Mapping is done using zip code. We have done mapping using 3 different ways -

  1. ArcGIS tool to spatial map the taxi zones to zip codes.
  2. BingMaps developer API to generate zip codes from addresses in events dataset. This is added as a part of the cleaning job. You are required to provide a Bing Maps API key to run event mapping. This is turned off by default.
  3. Bing Maps developer API to generate zip codes from lat/long. This is added as a part of the cleaning job. You are required to provide a Bing Maps API key to run event mapping. This is turned off by default.
    Use switch -geocode to run bing maps API
    Use switch -bingKey to provide key for bing maps API

Airports dataset contained Airport ID and unique identifiers such as "JFK". These were mapped to the 3 taxi zones of the area. This was used to join the dataset to cabs


The Mapping files are generated as independent datasets to be later used by analysis for the join and calculations.

datasets/
        uber_data_mapping/
        yellow_taxi_join/
        events_address_mapping/
        events_address/

Abhinav - uber and yellow taxi mapping. Siddhant and Abhinav - events address mapping using Bing API.

Running Analytics Job

Submit the job running the Main class - RunAnalytics.scala
The Job runs to pick up cleaned and mapped files to join the datasets to create tables for analysis and plots. Dataset structure for analytics data

datasets/
        Analytics/
                  comparision/
                              do_flight_count/
                              do_flight_passenger/
                              grouped_datasets/
                                               joinedAirportTaxi_DO/
                                               joinedAirportTaxi_PU/
                              pu_flight_count/
                              pu_flight_passenger/
                              zip_joined_2018/
                  event_address_join/
                  exploration/
                              business_year/
                              business_zip/
                              events_year/
                              events_zip/
                              lyft_year/
                              lyft_zip/
                              taxi_year/
                              taxi_zip/
                              uber_year/
                              uber_zip/
                  grouped_datasets/
                                   airport_dest_date/
                                   airport_origin_date/
                                   taxi_drop_date_airport/
                                   taxi_pickup_date_airport/
                  yellow_taxi/
                  uber_join/
                  lyft_join/
                  joined_datasets/
                                  join_event_taxi_normalised_ts/
                                  join_event_taxi_ts/
                                  outer_event_taxi_normalised_ts/
                                  outer_event_taxi_ts/  

Abhinav and Siddhant

Running Comparision Job

Submit the job running the Main class - Comparision.scala
Run this job after Analytics Job.
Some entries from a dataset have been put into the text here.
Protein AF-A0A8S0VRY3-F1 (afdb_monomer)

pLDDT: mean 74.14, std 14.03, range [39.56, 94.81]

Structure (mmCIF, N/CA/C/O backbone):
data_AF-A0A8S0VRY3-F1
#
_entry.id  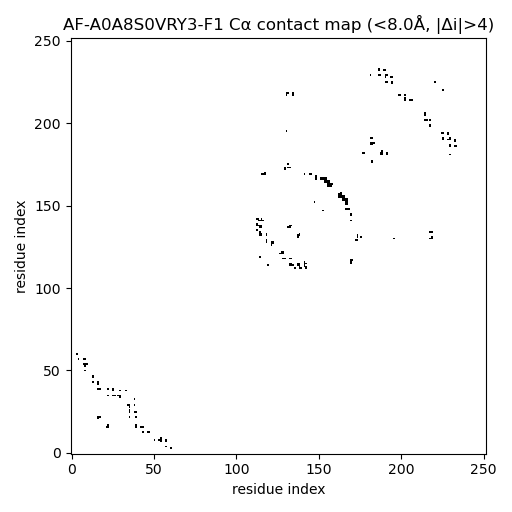 AF-A0A8S0VRY3-F1
#
loop_
_atom_site.group_PDB
_atom_site.id
_atom_site.type_symbol
_atom_site.label_atom_id
_atom_site.label_alt_id
_atom_site.label_comp_id
_atom_site.label_asym_id
_atom_site.label_entity_id
_atom_site.label_seq_id
_atom_site.pdbx_PDB_ins_code
_atom_site.Cartn_x
_atom_site.Cartn_y
_atom_site.Cartn_z
_atom_site.occupancy
_atom_site.B_iso_or_equiv
_atom_site.auth_seq_id
_atom_site.auth_comp_id
_atom_site.auth_asym_id
_atom_site.auth_atom_id
_atom_site.pdbx_PDB_model_num
ATOM 1 N N . MET A 1 1 ? 15.727 18.055 -29.689 1.00 47.25 1 MET A N 1
ATOM 2 C CA . MET A 1 1 ? 15.974 16.604 -29.778 1.00 47.25 1 MET A CA 1
ATOM 3 C C . MET A 1 1 ? 16.085 16.241 -31.248 1.00 47.25 1 MET A C 1
ATOM 5 O O . MET A 1 1 ? 15.238 16.714 -32.004 1.00 47.25 1 MET A O 1
ATOM 9 N N . PRO A 1 2 ? 17.132 15.521 -31.682 1.00 58.28 2 PRO A N 1
ATOM 10 C CA . PRO A 1 2 ? 17.167 14.961 -33.031 1.00 58.28 2 PRO A CA 1
ATOM 11 C C . PRO A 1 2 ? 15.946 14.045 -33.252 1.00 58.28 2 PRO A C 1
ATOM 13 O O . PRO A 1 2 ? 15.393 13.530 -32.277 1.00 58.28 2 PRO A O 1
ATOM 16 N N . PRO A 1 3 ? 15.472 13.885 -34.499 1.00 77.62 3 PRO A N 1
ATOM 17 C CA . PRO A 1 3 ? 14.318 13.040 -34.790 1.00 77.62 3 PRO A CA 1
ATOM 18 C C . PRO A 1 3 ? 14.587 11.590 -34.361 1.00 77.62 3 PRO A C 1
ATOM 20 O O . PRO A 1 3 ? 15.644 11.041 -34.670 1.00 77.62 3 PRO A O 1
ATOM 23 N N . ARG A 1 4 ? 13.625 10.981 -33.653 1.00 81.88 4 ARG A N 1
ATOM 24 C CA . ARG A 1 4 ? 13.702 9.590 -33.181 1.00 81.88 4 ARG A CA 1
ATOM 25 C C . ARG A 1 4 ? 13.770 8.654 -34.385 1.00 81.88 4 ARG A C 1
ATOM 27 O O . ARG A 1 4 ? 12.877 8.669 -35.238 1.00 81.88 4 ARG A O 1
ATOM 34 N N . ILE A 1 5 ? 14.815 7.839 -34.462 1.00 86.25 5 ILE A N 1
ATOM 35 C CA . ILE A 1 5 ? 14.933 6.852 -35.533 1.00 86.25 5 ILE A CA 1
ATOM 36 C C . ILE A 1 5 ? 13.874 5.774 -35.262 1.00 86.25 5 ILE A C 1
ATOM 38 O O . ILE A 1 5 ? 13.750 5.283 -34.141 1.00 86.25 5 ILE A O 1
ATOM 42 N N . THR A 1 6 ? 13.047 5.463 -36.265 1.00 83.69 6 THR A N 1
ATOM 43 C CA . THR A 1 6 ? 11.907 4.524 -36.135 1.00 83.69 6 THR A CA 1
ATOM 44 C C . THR A 1 6 ? 12.210 3.145 -36.733 1.00 83.69 6 THR A C 1
ATOM 46 O O . THR A 1 6 ? 11.523 2.174 -36.436 1.00 83.69 6 THR A O 1
ATOM 49 N N . GLN A 1 7 ? 13.243 3.048 -37.571 1.00 83.69 7 GLN A N 1
ATOM 50 C CA . GLN A 1 7 ? 13.628 1.834 -38.285 1.00 83.69 7 GLN A CA 1
ATOM 51 C C . GLN A 1 7 ? 15.073 1.488 -37.929 1.00 83.69 7 GLN A C 1
ATOM 53 O O . GLN A 1 7 ? 15.927 2.365 -38.019 1.00 83.69 7 GLN A O 1
ATOM 58 N N . ASP A 1 8 ? 15.332 0.243 -37.525 1.00 85.50 8 ASP A N 1
ATOM 59 C CA . ASP A 1 8 ? 16.658 -0.193 -37.078 1.00 85.50 8 ASP A CA 1
ATOM 60 C C . ASP A 1 8 ? 17.684 -0.124 -38.231 1.00 85.50 8 ASP A C 1
ATOM 62 O O . ASP A 1 8 ? 17.582 -0.904 -39.189 1.00 85.50 8 ASP A O 1
ATOM 66 N N . PRO A 1 9 ? 18.691 0.769 -38.152 1.00 87.81 9 PRO A N 1
ATOM 67 C CA . PRO A 1 9 ? 19.714 0.905 -39.184 1.00 87.81 9 PRO A CA 1
ATOM 68 C C . PRO A 1 9 ? 20.592 -0.344 -39.348 1.00 87.81 9 PRO A C 1
ATOM 70 O O . PRO A 1 9 ? 21.204 -0.505 -40.403 1.00 87.81 9 PRO A O 1
ATOM 73 N N . HIS A 1 10 ? 20.640 -1.245 -38.354 1.00 85.69 10 HIS A N 1
ATOM 74 C CA . HIS A 1 10 ? 21.358 -2.523 -38.437 1.00 85.69 10 HIS A CA 1
ATOM 75 C C . HIS A 1 10 ? 20.697 -3.529 -39.388 1.00 85.69 10 HIS A C 1
ATOM 77 O O . HIS A 1 10 ? 21.352 -4.477 -39.821 1.00 85.69 10 HIS A O 1
ATOM 83 N N . LEU A 1 11 ? 19.415 -3.339 -39.713 1.00 87.81 11 LEU A N 1
ATOM 84 C CA . LEU A 1 11 ? 18.658 -4.225 -40.602 1.00 87.81 11 LEU A CA 1
ATOM 85 C C . LEU A 1 11 ? 18.643 -3.737 -42.058 1.00 87.81 11 LEU A C 1
ATOM 87 O O . LEU A 1 11 ? 18.148 -4.442 -42.939 1.00 87.81 11 LEU A O 1
ATOM 91 N N . VAL A 1 12 ? 19.169 -2.538 -42.326 1.00 86.38 12 VAL A N 1
ATOM 92 C CA . VAL A 1 12 ? 19.176 -1.946 -43.666 1.00 86.38 12 VAL A CA 1
ATOM 93 C C . VAL A 1 12 ? 20.388 -2.453 -44.443 1.00 86.38 12 VAL A C 1
ATOM 95 O O . VAL A 1 12 ? 21.529 -2.262 -44.029 1.00 86.38 12 VAL A O 1
ATOM 98 N N . GLN A 1 13 ? 20.144 -3.086 -45.590 1.00 83.62 13 GLN A N 1
ATOM 99 C CA . GLN A 1 13 ? 21.209 -3.535 -46.485 1.00 83.62 13 GLN A CA 1
ATOM 100 C C . GLN A 1 13 ? 21.648 -2.423 -47.448 1.00 83.62 13 GLN A C 1
ATOM 102 O O . GLN A 1 13 ? 20.817 -1.592 -47.836 1.00 83.62 13 GLN A O 1
ATOM 107 N N . PRO A 1 14 ? 22.930 -2.414 -47.861 1.00 86.88 14 PRO A N 1
ATOM 108 C CA . PRO A 1 14 ? 23.398 -1.507 -48.896 1.00 86.88 14 PRO A CA 1
ATOM 109 C C . PRO A 1 14 ? 22.630 -1.757 -50.201 1.00 86.88 14 PRO A C 1
ATOM 111 O O . PRO A 1 14 ? 22.482 -2.911 -50.611 1.00 86.88 14 PRO A O 1
ATOM 114 N N . PRO A 1 15 ? 22.145 -0.699 -50.873 1.00 87.69 15 PRO A N 1
ATOM 115 C CA . PRO A 1 15 ? 21.664 -0.804 -52.242 1.00 87.69 15 PRO A CA 1
ATOM 116 C C . PRO A 1 15 ? 22.737 -1.393 -53.166 1.00 87.69 15 PRO A C 1
ATOM 118 O O . PRO A 1 15 ? 23.932 -1.183 -52.959 1.00 87.69 15 PRO A O 1
ATOM 121 N N . ASP A 1 16 ? 22.317 -2.092 -54.220 1.00 89.06 16 ASP A N 1
ATOM 122 C CA . ASP A 1 16 ? 23.237 -2.597 -55.240 1.00 89.06 16 ASP A CA 1
ATOM 123 C C . ASP A 1 16 ? 23.714 -1.457 -56.160 1.00 89.06 16 ASP A C 1
ATOM 125 O O . ASP A 1 16 ? 23.145 -1.190 -57.224 1.00 89.06 16 ASP A O 1
ATOM 129 N N . PHE A 1 17 ? 24.769 -0.767 -55.720 1.00 84.56 17 PHE A N 1
ATOM 130 C CA . PHE A 1 17 ? 25.421 0.325 -56.451 1.00 84.56 17 PHE A CA 1
ATOM 131 C C . PHE A 1 17 ? 26.162 -0.140 -57.715 1.00 84.56 17 PHE A C 1
ATOM 133 O O . PHE A 1 17 ? 26.559 0.696 -58.528 1.00 84.56 17 PHE A O 1
ATOM 140 N N . GLU A 1 18 ? 26.350 -1.449 -57.899 1.00 85.38 18 GLU A N 1
ATOM 141 C CA . GLU A 1 18 ? 26.979 -2.026 -59.091 1.00 85.38 18 GLU A CA 1
ATOM 142 C C . GLU A 1 18 ? 25.962 -2.458 -60.150 1.00 85.38 18 GLU A C 1
ATOM 144 O O . GLU A 1 18 ? 26.355 -2.797 -61.270 1.00 85.38 18 GLU A O 1
ATOM 149 N N . SER A 1 19 ? 24.666 -2.393 -59.837 1.00 88.56 19 SER A N 1
ATOM 150 C CA . SER A 1 19 ? 23.611 -2.706 -60.794 1.00 88.56 19 SER A CA 1
ATOM 151 C C . SER A 1 19 ? 23.696 -1.838 -62.054 1.00 88.56 19 SER A C 1
ATOM 153 O O . SER A 1 19 ? 24.117 -0.676 -62.044 1.00 88.56 19 SER A O 1
ATOM 155 N N . GLU A 1 20 ? 23.242 -2.406 -63.170 1.00 86.19 20 GLU A N 1
ATOM 156 C CA . GLU A 1 20 ? 23.297 -1.784 -64.498 1.00 86.19 20 GLU A CA 1
ATOM 157 C C . GLU A 1 20 ? 22.642 -0.390 -64.533 1.00 86.19 20 GLU A C 1
ATOM 159 O O . GLU A 1 20 ? 23.115 0.513 -65.222 1.00 86.19 20 GLU A O 1
ATOM 164 N N . GLN A 1 21 ? 21.605 -0.187 -63.718 1.00 86.88 21 GLN A N 1
ATOM 165 C CA . GLN A 1 21 ? 20.867 1.072 -63.587 1.00 86.88 21 GLN A CA 1
ATOM 166 C C . GLN A 1 21 ? 21.733 2.179 -62.970 1.00 86.88 21 GLN A C 1
ATOM 168 O O . GLN A 1 21 ? 21.789 3.290 -63.498 1.00 86.88 21 GLN A O 1
ATOM 173 N N . PHE A 1 22 ? 22.449 1.873 -61.884 1.00 84.88 22 PHE A N 1
ATOM 174 C CA . PHE A 1 22 ? 23.359 2.821 -61.245 1.00 84.88 22 PHE A CA 1
ATOM 175 C C . PHE A 1 22 ? 24.611 3.051 -62.094 1.00 84.88 22 PHE A C 1
ATOM 177 O O . PHE A 1 22 ? 25.013 4.200 -62.272 1.00 84.88 22 PHE A O 1
ATOM 184 N N . ARG A 1 23 ? 25.171 2.006 -62.721 1.00 86.50 23 ARG A N 1
ATOM 185 C CA . ARG A 1 23 ? 26.308 2.156 -63.650 1.00 86.50 23 ARG A CA 1
ATOM 186 C C . ARG A 1 23 ? 25.972 3.058 -64.838 1.00 86.50 23 ARG A C 1
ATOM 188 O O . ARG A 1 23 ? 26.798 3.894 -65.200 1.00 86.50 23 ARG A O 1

This job will use the files generated by the analytics job to further compare the datasets based on mathematical comparisons such as correlation between datasets etc.

        Analytics/
                  comparision/
                              do_flight_count/
                              do_flight_passenger/
                              grouped_datasets/
                                               joinedAirportTaxi_DO/
                                               joinedAirportTaxi_PU/
                              pu_flight_count/
                              pu_flight_passenger/
                              zip_joined_2018/

Abhinav and Siddhant

Analytics and inferences -

Link to the Paper - https://drive.google.com/open?id=18uYjVGQr0e9sbEtLXJsPhEm_JbMKN3nM

Actuation and Remediation

This work like a realtime data update that the user may require. This can easily be extended over to an API to provide analytics to computer and mobile devices.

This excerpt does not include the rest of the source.